<<<<

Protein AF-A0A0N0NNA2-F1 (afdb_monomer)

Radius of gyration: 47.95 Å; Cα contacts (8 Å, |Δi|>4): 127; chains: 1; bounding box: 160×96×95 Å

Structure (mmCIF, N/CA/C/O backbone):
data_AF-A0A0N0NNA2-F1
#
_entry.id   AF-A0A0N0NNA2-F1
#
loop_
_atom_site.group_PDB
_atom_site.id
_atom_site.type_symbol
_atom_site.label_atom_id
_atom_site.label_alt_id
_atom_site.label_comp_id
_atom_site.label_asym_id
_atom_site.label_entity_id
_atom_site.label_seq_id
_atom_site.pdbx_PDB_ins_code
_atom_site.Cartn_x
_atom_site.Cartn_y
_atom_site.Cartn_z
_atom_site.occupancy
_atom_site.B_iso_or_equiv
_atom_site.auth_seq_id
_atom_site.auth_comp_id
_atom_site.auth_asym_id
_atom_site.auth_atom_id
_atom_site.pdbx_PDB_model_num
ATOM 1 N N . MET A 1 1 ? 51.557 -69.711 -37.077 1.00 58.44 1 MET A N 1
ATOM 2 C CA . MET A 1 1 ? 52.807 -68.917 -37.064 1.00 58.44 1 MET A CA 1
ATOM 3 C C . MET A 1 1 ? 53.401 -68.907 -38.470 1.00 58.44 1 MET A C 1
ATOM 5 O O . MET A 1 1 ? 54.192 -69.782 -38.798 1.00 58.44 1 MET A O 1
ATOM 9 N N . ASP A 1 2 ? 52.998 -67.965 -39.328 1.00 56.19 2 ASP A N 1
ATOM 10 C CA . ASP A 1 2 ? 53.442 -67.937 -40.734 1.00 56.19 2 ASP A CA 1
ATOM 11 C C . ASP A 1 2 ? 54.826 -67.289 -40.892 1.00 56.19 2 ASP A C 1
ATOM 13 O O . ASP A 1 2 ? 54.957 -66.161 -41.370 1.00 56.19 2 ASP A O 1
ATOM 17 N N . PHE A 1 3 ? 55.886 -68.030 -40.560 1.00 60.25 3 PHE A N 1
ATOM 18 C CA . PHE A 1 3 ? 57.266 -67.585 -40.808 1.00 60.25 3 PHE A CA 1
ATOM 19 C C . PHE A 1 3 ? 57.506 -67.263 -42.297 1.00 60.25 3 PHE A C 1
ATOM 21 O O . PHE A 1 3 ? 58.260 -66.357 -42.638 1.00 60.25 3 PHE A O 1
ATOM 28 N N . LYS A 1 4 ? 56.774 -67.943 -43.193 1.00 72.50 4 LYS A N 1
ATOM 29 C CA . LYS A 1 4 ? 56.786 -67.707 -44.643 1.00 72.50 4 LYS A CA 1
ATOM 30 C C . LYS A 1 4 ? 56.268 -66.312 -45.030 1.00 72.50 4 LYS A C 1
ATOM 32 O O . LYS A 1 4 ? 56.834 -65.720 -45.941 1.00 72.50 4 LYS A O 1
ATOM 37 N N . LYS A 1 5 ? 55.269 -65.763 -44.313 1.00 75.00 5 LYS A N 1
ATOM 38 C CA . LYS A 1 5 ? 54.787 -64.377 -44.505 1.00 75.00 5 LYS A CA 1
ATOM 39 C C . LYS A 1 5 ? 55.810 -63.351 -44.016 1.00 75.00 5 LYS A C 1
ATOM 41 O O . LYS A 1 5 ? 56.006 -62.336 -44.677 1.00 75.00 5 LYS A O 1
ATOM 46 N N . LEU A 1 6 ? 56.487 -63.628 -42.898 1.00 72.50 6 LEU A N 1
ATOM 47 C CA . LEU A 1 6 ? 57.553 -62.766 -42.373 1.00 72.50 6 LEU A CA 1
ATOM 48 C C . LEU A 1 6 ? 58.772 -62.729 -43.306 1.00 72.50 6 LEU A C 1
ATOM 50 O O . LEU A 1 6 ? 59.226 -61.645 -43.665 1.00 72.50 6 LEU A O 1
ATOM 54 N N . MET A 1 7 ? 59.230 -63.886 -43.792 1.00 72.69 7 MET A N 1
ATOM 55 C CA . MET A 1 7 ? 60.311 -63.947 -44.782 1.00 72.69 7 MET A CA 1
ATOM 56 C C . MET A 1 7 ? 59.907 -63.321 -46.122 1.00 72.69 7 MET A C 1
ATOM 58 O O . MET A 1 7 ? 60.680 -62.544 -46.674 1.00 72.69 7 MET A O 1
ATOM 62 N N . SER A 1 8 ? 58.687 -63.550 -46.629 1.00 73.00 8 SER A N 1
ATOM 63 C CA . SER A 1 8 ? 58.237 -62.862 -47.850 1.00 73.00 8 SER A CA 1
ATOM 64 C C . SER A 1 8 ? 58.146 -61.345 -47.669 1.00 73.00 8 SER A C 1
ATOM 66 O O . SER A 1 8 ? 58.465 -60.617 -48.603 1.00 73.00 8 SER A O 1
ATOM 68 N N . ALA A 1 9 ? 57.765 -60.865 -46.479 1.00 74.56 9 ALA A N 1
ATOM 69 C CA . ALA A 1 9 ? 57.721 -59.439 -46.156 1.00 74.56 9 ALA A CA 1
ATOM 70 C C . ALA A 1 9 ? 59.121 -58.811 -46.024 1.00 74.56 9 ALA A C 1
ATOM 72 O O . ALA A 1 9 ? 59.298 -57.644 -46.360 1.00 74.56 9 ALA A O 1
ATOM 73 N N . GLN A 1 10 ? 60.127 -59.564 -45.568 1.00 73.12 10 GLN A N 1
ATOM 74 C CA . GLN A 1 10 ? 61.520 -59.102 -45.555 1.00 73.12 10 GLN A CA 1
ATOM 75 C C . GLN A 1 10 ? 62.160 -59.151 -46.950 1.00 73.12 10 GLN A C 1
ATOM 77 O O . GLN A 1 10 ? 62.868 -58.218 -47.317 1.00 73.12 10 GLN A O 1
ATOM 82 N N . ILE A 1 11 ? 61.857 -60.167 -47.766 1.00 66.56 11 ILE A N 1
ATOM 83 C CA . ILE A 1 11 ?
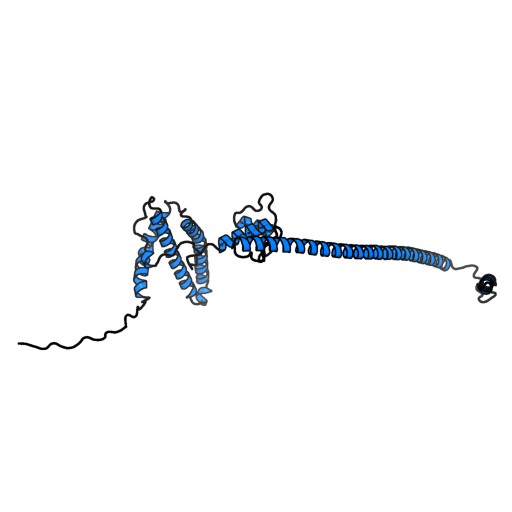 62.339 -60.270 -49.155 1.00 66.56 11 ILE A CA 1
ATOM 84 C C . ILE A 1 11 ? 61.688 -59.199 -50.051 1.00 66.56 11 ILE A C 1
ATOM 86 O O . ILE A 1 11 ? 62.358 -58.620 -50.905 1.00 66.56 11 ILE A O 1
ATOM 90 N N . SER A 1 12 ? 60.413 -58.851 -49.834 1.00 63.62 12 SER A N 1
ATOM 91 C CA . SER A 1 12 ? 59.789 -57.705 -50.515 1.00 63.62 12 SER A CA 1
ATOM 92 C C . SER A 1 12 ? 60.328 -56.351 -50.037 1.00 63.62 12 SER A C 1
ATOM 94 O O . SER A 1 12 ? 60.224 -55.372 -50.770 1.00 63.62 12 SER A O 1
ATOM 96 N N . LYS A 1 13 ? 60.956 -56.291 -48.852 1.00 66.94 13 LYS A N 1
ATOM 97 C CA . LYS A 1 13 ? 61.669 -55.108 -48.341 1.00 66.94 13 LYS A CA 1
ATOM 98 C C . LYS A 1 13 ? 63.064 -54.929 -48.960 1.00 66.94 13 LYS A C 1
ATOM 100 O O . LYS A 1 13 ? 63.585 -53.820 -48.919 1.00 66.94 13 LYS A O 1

>>>>
<<<<

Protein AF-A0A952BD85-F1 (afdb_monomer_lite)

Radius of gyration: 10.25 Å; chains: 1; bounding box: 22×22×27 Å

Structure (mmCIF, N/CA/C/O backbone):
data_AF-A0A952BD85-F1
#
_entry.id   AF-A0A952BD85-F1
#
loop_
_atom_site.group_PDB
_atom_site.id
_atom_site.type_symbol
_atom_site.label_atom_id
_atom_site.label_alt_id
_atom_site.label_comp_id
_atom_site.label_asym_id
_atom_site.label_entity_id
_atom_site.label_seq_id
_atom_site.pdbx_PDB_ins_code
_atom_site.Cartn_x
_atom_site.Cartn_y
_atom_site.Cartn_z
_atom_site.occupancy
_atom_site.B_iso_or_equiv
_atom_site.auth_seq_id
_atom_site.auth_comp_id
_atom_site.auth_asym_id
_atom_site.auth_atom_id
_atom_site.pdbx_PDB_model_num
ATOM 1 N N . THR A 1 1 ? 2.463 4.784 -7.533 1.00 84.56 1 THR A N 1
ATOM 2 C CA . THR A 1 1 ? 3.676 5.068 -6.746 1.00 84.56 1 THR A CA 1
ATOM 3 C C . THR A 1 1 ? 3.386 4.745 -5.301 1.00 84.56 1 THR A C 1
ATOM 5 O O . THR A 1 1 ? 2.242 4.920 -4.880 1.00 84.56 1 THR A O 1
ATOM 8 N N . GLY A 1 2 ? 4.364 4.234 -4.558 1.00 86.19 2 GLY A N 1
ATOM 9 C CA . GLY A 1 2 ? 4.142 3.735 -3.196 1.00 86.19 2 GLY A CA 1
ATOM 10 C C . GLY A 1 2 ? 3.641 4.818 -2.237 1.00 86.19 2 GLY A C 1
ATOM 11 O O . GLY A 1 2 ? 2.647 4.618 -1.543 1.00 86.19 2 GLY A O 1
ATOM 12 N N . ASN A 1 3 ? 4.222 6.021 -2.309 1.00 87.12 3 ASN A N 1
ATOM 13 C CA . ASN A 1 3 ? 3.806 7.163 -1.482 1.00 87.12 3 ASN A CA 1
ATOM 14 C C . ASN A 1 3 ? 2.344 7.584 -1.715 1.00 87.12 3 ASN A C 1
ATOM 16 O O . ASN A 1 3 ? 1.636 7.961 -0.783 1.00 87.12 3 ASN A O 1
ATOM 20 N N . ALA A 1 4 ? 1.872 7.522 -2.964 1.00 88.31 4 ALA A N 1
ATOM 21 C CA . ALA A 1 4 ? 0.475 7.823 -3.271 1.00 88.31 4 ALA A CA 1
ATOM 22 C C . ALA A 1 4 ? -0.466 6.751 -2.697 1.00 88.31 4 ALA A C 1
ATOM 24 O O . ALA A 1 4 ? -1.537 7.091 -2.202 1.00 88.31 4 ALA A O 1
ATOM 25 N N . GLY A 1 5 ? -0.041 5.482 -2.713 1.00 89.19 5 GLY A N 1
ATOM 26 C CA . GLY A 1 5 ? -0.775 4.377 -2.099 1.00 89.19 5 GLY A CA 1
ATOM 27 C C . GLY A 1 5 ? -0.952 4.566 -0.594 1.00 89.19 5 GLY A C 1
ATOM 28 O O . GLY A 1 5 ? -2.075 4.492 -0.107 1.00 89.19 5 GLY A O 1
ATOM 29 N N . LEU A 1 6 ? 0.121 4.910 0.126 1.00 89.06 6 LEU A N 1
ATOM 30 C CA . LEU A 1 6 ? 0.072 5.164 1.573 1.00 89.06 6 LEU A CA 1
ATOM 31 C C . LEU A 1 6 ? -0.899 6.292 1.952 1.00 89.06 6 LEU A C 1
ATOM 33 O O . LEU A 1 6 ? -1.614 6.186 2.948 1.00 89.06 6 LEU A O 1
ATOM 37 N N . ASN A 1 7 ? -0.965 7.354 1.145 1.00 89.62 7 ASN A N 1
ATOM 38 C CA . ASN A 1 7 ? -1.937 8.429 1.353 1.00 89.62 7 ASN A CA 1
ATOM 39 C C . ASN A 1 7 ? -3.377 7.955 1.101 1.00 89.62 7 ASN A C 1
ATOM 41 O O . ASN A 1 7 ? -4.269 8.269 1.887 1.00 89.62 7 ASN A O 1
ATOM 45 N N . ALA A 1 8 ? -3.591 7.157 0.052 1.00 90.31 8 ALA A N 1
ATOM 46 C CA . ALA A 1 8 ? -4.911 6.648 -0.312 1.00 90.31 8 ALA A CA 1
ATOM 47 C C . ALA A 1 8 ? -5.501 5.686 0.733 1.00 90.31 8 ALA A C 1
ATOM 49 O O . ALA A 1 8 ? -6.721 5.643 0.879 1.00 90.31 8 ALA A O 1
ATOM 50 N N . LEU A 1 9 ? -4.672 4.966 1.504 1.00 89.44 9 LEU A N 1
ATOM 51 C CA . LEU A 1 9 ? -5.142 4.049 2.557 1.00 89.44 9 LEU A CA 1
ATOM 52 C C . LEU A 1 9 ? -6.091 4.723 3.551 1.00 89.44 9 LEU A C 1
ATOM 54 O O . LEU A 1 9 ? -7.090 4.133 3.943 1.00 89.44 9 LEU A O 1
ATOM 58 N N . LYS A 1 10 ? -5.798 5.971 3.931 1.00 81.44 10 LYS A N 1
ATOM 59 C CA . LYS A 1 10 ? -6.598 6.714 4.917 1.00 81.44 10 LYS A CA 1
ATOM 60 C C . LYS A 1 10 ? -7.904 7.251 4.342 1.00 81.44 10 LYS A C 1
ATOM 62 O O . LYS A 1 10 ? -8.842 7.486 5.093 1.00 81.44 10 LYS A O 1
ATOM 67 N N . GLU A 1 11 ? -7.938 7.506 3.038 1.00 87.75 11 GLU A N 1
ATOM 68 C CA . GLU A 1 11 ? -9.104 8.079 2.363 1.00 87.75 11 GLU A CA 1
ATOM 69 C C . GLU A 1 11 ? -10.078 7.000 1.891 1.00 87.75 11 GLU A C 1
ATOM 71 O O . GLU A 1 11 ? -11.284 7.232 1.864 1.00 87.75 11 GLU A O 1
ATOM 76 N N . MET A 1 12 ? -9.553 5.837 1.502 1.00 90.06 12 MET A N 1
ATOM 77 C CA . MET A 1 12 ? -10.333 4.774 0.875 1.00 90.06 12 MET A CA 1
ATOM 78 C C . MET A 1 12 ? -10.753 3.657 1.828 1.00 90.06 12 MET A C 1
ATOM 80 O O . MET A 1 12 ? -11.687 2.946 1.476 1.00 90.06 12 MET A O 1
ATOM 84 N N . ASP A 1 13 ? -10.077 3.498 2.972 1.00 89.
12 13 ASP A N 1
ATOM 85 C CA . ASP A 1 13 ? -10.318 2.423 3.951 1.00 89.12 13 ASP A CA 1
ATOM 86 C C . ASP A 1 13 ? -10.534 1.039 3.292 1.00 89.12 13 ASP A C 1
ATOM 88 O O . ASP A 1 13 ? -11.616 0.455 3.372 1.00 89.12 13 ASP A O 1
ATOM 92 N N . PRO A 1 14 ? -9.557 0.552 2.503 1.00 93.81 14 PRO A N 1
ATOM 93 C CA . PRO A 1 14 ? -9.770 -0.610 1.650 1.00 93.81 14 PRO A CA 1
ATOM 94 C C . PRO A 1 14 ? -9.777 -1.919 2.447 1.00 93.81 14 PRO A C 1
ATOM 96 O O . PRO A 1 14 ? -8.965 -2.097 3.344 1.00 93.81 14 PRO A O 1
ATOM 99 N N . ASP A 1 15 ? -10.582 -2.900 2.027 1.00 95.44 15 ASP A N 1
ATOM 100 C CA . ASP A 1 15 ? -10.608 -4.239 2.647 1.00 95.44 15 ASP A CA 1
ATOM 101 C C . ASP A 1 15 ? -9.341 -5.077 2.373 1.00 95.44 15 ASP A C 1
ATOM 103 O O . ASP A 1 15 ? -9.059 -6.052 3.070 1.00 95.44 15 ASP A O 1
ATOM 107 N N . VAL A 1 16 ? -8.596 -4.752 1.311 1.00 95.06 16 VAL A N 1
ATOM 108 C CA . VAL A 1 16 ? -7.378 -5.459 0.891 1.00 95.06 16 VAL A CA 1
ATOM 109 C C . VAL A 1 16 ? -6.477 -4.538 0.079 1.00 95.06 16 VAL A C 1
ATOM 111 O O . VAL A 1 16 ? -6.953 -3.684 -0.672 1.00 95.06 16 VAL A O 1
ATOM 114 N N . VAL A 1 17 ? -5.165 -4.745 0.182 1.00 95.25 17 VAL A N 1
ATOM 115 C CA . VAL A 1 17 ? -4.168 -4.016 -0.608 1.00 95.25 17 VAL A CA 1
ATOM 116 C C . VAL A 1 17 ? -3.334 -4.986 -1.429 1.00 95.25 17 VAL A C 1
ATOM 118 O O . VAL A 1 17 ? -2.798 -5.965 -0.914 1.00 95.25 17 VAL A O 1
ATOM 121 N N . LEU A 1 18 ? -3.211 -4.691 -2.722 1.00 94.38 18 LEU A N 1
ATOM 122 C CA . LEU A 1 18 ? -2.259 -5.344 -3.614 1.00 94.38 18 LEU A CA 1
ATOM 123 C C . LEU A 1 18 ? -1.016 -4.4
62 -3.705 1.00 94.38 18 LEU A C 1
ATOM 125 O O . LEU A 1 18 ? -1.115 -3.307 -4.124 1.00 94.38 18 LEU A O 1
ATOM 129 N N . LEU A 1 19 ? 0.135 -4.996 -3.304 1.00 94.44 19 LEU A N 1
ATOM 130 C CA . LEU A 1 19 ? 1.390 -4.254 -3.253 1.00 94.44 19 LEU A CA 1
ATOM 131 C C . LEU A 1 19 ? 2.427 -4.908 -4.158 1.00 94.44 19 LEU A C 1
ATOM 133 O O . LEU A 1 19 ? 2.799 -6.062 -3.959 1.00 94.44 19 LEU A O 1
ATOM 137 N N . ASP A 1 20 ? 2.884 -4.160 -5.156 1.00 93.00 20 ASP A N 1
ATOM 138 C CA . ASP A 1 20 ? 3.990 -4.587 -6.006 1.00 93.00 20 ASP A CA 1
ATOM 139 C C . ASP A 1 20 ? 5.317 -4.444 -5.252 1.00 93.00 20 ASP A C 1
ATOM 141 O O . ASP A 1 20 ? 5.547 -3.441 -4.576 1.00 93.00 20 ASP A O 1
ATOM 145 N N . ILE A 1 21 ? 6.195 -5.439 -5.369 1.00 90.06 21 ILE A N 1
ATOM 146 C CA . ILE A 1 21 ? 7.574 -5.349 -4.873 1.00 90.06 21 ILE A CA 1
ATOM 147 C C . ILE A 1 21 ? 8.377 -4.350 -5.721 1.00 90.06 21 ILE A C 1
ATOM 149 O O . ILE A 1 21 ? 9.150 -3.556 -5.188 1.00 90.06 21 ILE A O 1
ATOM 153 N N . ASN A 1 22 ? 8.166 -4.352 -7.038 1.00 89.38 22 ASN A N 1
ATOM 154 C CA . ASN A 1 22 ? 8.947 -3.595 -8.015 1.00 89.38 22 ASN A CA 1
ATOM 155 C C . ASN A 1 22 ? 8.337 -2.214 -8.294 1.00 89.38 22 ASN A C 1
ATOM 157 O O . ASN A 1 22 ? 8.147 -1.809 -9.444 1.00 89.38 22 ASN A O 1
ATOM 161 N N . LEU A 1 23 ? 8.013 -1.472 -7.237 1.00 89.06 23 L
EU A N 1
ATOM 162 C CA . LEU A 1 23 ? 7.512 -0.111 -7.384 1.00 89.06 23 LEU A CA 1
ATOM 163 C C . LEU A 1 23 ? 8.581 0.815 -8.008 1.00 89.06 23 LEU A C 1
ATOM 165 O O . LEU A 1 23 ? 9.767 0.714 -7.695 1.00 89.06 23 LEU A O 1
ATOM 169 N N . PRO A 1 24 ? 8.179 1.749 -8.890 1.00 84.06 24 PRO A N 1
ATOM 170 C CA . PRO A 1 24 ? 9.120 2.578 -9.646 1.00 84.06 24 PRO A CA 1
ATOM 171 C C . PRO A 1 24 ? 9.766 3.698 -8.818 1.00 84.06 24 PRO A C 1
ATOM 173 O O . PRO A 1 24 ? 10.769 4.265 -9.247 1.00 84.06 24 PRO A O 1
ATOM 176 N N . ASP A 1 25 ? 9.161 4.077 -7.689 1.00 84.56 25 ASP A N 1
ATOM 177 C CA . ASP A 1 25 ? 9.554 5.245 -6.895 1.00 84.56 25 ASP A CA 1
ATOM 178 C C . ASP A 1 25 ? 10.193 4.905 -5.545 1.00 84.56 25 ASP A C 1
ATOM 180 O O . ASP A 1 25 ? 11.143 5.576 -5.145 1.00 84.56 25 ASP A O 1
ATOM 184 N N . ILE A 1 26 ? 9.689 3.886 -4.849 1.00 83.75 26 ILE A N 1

>>>>

__Task to carry out__
Look above for the line holding "Protein AF-A0A0N0NNA2-F1 (afdb_monomer)" and the line holding "ATOM 2 C CA . MET", then output exactly those two lines and every line between them, nothing more.

__Response box__
Protein AF-A0A0N0NNA2-F1 (afdb_monomer)

Radius of gyration: 47.95 Å; Cα contacts (8 Å, |Δi|>4): 127; chains: 1; bounding box: 160×96×95 Å

Structure (mmCIF, N/CA/C/O backbone):
data_AF-A0A0N0NNA2-F1
#
_entry.id   AF-A0A0N0NNA2-F1
#
loop_
_atom_site.group_PDB
_atom_site.id
_atom_site.type_symbol
_atom_site.label_atom_id
_atom_site.label_alt_id
_atom_site.label_comp_id
_atom_site.label_asym_id
_atom_site.label_entity_id
_atom_site.label_seq_id
_atom_site.pdbx_PDB_ins_code
_atom_site.Cartn_x
_atom_site.Cartn_y
_atom_site.Cartn_z
_atom_site.occupancy
_atom_site.B_iso_or_equiv
_atom_site.auth_seq_id
_atom_site.auth_comp_id
_atom_site.auth_asym_id
_atom_site.auth_atom_id
_atom_site.pdbx_PDB_model_num
ATOM 1 N N . MET A 1 1 ? 51.557 -69.711 -37.077 1.00 58.44 1 MET A N 1
ATOM 2 C CA . MET A 1 1 ? 52.807 -68.917 -37.064 1.00 58.44 1 MET A CA 1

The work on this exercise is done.